3. Results and Discussion
3.1. Univariate Analysis
To evaluate the maturity stage of plums along the different weeks by univariate analysis, mean values of different channels R, G and B were obtained for each week, considering three replicates of samples (and three images per sample). Hence, the ratio values were calculated for each channel. The evolution of R, G, and B ratios along the maturation stage is shown in Figure 2A, Figure 2B and Figure 2C, respectively. In this first approach, it is worth highlighting that in the fourth week the ratio of the green channel (Figure 2B) reaches a maximum, while the blue channel ratio (Figure 2C) reaches a minimum, even when this change is not appreciable to the naked eye. These results might be due to a change in the maturity stage, where the main phytochemicals, as chlorophylls, have an important decrease, and anthocyanins present an increase [3,4]. In addition, it can be observed that variability among the same week increases from the fourth week, as shown by the error bars in Figure 2A–C. Otherwise, red channel (Figure 2A) shows a slight increase in the time. This trend might be explained as a decrease of chlorophyll content since, as mentioned in other studies, red is the complementary of the green wavelength of the chlorophyll [14].

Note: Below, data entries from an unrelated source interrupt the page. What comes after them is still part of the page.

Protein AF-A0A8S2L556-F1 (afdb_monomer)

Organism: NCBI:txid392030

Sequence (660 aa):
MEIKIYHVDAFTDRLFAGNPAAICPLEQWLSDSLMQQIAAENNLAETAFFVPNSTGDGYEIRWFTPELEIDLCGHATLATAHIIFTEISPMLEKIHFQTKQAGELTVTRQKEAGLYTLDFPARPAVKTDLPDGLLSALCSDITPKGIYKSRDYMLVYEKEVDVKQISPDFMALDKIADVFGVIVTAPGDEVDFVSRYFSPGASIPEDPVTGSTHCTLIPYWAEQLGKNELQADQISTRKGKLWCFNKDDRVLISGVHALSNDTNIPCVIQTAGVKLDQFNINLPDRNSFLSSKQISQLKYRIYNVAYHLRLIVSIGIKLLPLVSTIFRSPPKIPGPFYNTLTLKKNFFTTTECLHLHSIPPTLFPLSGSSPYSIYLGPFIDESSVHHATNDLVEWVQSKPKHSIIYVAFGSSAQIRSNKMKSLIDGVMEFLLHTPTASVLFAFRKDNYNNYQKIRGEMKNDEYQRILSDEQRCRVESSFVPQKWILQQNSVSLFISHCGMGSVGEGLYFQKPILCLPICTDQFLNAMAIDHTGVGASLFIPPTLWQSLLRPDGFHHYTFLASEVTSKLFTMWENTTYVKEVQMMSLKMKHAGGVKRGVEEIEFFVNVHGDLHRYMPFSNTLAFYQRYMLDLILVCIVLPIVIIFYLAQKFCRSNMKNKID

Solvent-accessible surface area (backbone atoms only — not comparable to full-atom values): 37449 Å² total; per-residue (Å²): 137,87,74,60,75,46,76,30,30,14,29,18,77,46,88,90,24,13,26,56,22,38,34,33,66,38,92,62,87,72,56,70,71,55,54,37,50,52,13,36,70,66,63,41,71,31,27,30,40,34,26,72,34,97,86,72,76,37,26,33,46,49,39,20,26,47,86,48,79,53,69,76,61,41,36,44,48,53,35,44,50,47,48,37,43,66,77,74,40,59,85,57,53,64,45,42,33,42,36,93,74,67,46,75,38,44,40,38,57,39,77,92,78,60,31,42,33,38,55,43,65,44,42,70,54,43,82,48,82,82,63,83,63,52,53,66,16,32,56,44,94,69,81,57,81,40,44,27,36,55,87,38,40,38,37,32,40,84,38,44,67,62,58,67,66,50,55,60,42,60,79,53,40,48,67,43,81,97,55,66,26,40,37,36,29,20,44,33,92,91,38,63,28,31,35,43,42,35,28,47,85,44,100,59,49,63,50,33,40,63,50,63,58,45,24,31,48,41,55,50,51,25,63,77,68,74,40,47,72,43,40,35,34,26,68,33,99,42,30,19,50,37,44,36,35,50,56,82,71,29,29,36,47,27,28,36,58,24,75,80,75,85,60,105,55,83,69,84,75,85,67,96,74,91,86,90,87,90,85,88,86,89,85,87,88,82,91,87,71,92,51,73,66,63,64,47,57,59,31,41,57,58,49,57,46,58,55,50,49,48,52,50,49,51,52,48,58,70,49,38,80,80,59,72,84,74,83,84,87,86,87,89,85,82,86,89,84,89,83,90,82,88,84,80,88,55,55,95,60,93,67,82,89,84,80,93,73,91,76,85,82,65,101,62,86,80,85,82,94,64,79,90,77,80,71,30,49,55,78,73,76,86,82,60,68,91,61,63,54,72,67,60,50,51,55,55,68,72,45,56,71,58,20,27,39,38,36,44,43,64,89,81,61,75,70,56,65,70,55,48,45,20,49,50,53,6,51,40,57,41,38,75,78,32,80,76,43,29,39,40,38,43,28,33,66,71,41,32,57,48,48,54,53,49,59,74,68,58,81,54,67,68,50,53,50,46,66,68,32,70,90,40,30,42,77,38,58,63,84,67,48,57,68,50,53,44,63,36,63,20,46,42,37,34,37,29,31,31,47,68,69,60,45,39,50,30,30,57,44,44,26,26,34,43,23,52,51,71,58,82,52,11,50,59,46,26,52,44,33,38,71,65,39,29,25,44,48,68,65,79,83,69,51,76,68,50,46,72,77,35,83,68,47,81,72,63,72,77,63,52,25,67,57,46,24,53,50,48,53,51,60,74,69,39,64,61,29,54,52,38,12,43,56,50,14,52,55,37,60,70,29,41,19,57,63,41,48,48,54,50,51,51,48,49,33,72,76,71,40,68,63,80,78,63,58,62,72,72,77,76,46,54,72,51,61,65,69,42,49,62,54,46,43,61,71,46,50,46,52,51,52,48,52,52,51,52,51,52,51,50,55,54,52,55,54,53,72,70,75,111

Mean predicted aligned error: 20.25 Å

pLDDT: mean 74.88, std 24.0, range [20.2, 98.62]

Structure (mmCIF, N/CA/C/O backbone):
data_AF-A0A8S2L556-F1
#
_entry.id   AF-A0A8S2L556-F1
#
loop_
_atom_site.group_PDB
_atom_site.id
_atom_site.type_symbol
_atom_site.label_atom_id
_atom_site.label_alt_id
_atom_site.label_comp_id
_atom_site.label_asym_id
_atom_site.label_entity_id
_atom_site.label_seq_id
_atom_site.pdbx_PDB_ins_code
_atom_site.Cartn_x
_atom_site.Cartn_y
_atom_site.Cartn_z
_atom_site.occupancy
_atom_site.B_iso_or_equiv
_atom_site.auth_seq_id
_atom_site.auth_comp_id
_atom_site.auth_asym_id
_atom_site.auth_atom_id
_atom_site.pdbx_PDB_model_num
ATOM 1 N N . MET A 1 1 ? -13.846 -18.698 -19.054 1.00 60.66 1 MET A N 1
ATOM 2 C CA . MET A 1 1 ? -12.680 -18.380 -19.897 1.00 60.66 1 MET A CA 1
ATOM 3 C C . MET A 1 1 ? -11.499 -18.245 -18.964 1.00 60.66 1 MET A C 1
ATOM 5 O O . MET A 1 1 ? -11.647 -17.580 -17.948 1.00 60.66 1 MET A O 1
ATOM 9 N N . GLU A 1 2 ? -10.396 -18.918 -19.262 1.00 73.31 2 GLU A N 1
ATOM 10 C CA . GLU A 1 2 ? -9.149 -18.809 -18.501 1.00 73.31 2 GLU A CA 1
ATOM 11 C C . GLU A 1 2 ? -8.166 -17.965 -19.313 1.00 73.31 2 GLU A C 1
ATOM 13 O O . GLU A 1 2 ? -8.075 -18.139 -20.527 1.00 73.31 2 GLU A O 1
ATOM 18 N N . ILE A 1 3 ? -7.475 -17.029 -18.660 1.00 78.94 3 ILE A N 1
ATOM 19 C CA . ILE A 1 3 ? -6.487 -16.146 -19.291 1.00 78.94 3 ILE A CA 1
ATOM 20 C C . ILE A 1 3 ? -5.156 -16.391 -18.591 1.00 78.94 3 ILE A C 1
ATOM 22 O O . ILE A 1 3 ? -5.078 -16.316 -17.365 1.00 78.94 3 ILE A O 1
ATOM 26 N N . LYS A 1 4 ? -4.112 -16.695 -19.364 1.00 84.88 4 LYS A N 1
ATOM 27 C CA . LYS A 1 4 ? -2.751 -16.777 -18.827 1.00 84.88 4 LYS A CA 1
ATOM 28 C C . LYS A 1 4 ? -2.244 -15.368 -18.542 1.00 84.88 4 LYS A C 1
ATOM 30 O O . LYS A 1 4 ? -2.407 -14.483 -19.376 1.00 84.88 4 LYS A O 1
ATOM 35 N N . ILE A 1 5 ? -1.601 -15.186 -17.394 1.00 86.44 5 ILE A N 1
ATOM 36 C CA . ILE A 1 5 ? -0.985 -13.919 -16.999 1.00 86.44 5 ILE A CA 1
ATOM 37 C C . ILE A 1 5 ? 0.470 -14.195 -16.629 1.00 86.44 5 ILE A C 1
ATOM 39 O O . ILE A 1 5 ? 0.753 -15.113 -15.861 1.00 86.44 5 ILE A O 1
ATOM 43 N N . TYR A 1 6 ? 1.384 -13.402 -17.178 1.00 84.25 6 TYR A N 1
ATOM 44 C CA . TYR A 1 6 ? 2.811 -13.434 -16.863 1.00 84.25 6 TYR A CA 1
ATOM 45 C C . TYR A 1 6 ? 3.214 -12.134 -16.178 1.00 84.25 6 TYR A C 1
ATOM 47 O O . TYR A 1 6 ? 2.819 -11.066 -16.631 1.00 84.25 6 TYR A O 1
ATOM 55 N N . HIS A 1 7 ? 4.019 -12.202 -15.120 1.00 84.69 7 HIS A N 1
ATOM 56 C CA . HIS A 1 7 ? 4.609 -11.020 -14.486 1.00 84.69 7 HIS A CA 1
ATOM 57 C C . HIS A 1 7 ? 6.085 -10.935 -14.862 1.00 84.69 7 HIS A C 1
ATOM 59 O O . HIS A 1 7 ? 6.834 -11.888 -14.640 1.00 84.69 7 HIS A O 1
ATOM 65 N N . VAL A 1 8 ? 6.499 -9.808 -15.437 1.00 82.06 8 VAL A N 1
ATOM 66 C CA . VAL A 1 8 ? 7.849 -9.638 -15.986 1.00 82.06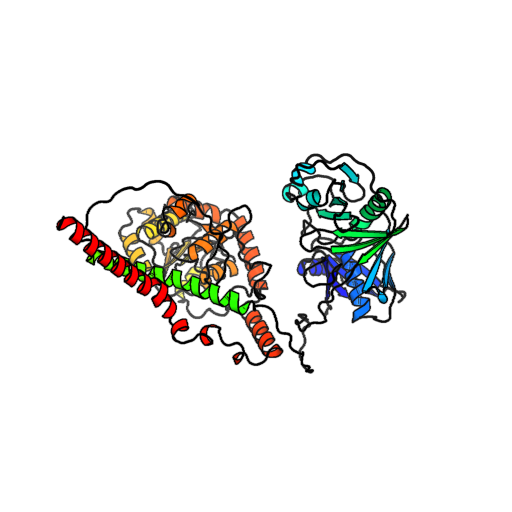 8 VAL A CA 1
ATOM 67 C C . VAL A 1 8 ? 8.447 -8.320 -15.513 1.00 82.06 8 VAL A C 1
ATOM 69 O O . VAL A 1 8 ? 7.829 -7.271 -15.678 1.00 82.06 8 VAL A O 1
ATOM 72 N N . ASP A 1 9 ? 9.668 -8.374 -14.977 1.00 82.12 9 ASP A N 1
ATOM 73 C CA . ASP A 1 9 ? 10.481 -7.195 -14.672 1.00 82.12 9 ASP A CA 1
ATOM 74 C C . ASP A 1 9 ? 11.317 -6.827 -15.918 1.00 82.12 9 ASP A C 1
ATOM 76 O O . ASP A 1 9 ? 12.287 -7.503 -16.272 1.00 82.12 9 ASP A O 1
ATOM 80 N N . ALA A 1 10 ? 10.936 -5.754 -16.615 1.00 84.56 10 ALA A N 1
ATOM 81 C CA . ALA A 1 10 ? 11.640 -5.260 -17.801 1.00 84.56 10 ALA A CA 1
ATOM 82 C C . ALA A 1 10 ? 12.803 -4.317 -17.438 1.00 84.56 10 ALA A C 1
ATOM 84 O O . ALA A 1 10 ? 12.772 -3.645 -16.408 1.00 84.56 10 ALA A O 1
ATOM 85 N N . PHE A 1 11 ? 13.811 -4.215 -18.315 1.00 81.31 11 PHE A N 1
ATOM 86 C CA . PHE A 1 11 ? 15.015 -3.377 -18.140 1.00 81.31 11 PHE A CA 1
ATOM 87 C C . PHE A 1 11 ? 15.896 -3.751 -16.936 1.00 81.31 11 PHE A C 1
ATOM 89 O O . PHE A 1 11 ? 16.569 -2.903 -16.341 1.00 81.31 11 PHE A O 1
ATOM 96 N N . THR A 1 12 ? 15.907 -5.028 -16.564 1.00 76.44 12 THR A N 1
ATOM 97 C CA . THR A 1 12 ? 16.758 -5.556 -15.495 1.00 76.44 12 THR A CA 1
ATOM 98 C C . THR A 1 12 ? 17.128 -7.014 -15.745 1.00 76.44 12 THR A C 1
ATOM 100 O O . THR A 1 12 ? 16.433 -7.693 -16.481 1.00 76.44 12 THR A O 1
ATOM 103 N N . ASP A 1 13 ? 18.214 -7.492 -15.143 1.00 68.81 13 ASP A N 1
ATOM 104 C CA . ASP A 1 13 ? 18.682 -8.886 -15.145 1.00 68.81 13 ASP A CA 1
ATOM 105 C C . ASP A 1 13 ? 18.442 -9.594 -13.796 1.00 68.81 13 ASP A C 1
ATOM 107 O O . ASP A 1 13 ? 18.850 -10.737 -13.592 1.00 68.81 13 ASP A O 1
ATOM 111 N N . ARG A 1 14 ? 17.773 -8.919 -12.852 1.00 63.84 14 ARG A N 1
ATOM 112 C CA . ARG A 1 14 ? 17.496 -9.425 -11.505 1.00 63.84 14 ARG A CA 1
ATOM 113 C C . ARG A 1 14 ? 16.060 -9.122 -11.087 1.00 63.84 14 ARG A C 1
ATOM 115 O O . ARG A 1 14 ? 15.522 -8.065 -11.399 1.00 63.84 14 ARG A O 1
ATOM 122 N N . LEU A 1 15 ? 15.473 -10.017 -10.299 1.00 69.88 15 LEU A N 1
ATOM 123 C CA . LEU A 1 15 ? 14.140 -9.815 -9.730 1.00 69.88 15 LEU A CA 1
ATOM 124 C C . LEU A 1 15 ? 14.082 -8.570 -8.834 1.00 69.88 15 LEU A C 1
ATOM 126 O O . LEU A 1 15 ? 15.055 -8.224 -8.156 1.00 69.88 15 LEU A O 1
ATOM 130 N N . PHE A 1 16 ? 12.907 -7.938 -8.796 1.00 72.88 16 PHE A N 1
ATOM 131 C CA . PHE A 1 16 ? 12.591 -6.766 -7.969 1.00 72.88 16 PHE A CA 1
ATOM 132 C C . PHE A 1 16 ? 13.330 -5.474 -8.358 1.00 72.88 16 PHE A C 1
ATOM 134 O O . PHE A 1 16 ? 13.323 -4.502 -7.599 1.00 72.88 16 PHE A O 1
ATOM 141 N N . ALA A 1 17 ? 13.940 -5.439 -9.540 1.00 71.56 17 ALA A N 1
ATOM 142 C CA . ALA A 1 17 ? 14.487 -4.238 -10.164 1.00 71.56 17 ALA A CA 1
ATOM 143 C C . ALA A 1 17 ? 13.765 -3.957 -11.492 1.00 71.56 17 ALA A C 1
ATOM 145 O O . ALA A 1 17 ? 12.784 -4.627 -11.812 1.00 71.56 17 ALA A O 1
ATOM 146 N N . GLY A 1 18 ? 14.173 -2.928 -12.235 1.00 82.31 18 GLY A N 1
ATOM 147 C CA . GLY A 1 18 ? 13.507 -2.591 -13.493 1.00 82.31 18 GLY A CA 1
ATOM 148 C C . GLY A 1 18 ? 12.042 -2.189 -13.302 1.00 82.31 18 GLY A C 1
ATOM 149 O O . GLY A 1 18 ? 11.665 -1.695 -12.232 1.00 82.31 18 GLY A O 1
ATOM 150 N N . ASN A 1 19 ? 11.219 -2.411 -14.327 1.00 84.12 19 ASN A N 1
ATOM 151 C CA . ASN A 1 19 ? 9.808 -2.028 -14.332 1.00 84.12 19 ASN A CA 1
ATOM 152 C C . ASN A 1 19 ? 8.877 -3.244 -14.511 1.00 84.12 19 ASN A C 1
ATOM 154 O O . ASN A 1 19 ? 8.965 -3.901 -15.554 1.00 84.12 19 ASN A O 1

After a qualitative exploration of data, a quantitative approach was performed with the same data. Figure 2D–F and Table 1 show the results obtained for the regression curve of each channel. As observed, G and B channels (Figure 2E,F) were not suitable for the quantification of total chlorophylls. However, the R channel (Figure 2D) offered good results with R2 = 0.89, RMSEP = 9.42 μg/mL and REP = 13%.
These results agree with other studies performed to estimate total chlorophylls in potato plants [27], sugar beet leaves [28] and betel vine [29] using R, G, and B brightness ratio. Furthermore, fluorescence studies with an optic fiber previously done and reported in the same samples [10] showed that factors obtained from PARAFAC, and associated with chlorophyll a and chlorophyll b, showed a similar trend during the maturation process, which suggest that the increase in the red value is related with the decreasing in chlorophyll concentration. This methodology can be considered simple and reliable for this purpose.
3.2. First-Order Multivariate Analysis
To perform multivariate analysis, mean histograms (plums harvested same week) of each channel (R, G and B), and three channels together (RGB histograms) were considered. As mentioned before, the matrix was a 24 × 256 data matrix, where 24 was the number of samples and 256 the frequency of each of the 256 possible intensity values of R, G, B and RGB channels. Firstly, a visual exploration of data was performed, as can be seen in Figure 3A–D. During the time, the G channel (Figure 3B) presents higher frequencies in the lower intensity of the channel, from the first week, with the highest frequency around 112, to the seventh week, with higher frequencies between 10 to 30. This change might be because the green colour changes to dark green with time. Then, the red/purple colour appears when chlorophylls decrease and anthocyanins increase, which increases the absorption of green wavelengths and the reflexion of red wavelengths. On the other hand, the R channel (Figure 3A) presents a different change. It presents higher frequencies in the lower intensities (around 64), for the first week, and higher frequencies in the higher intensities (around 80) for the seventh week. In the case of B channel, this change is not observed so clearly.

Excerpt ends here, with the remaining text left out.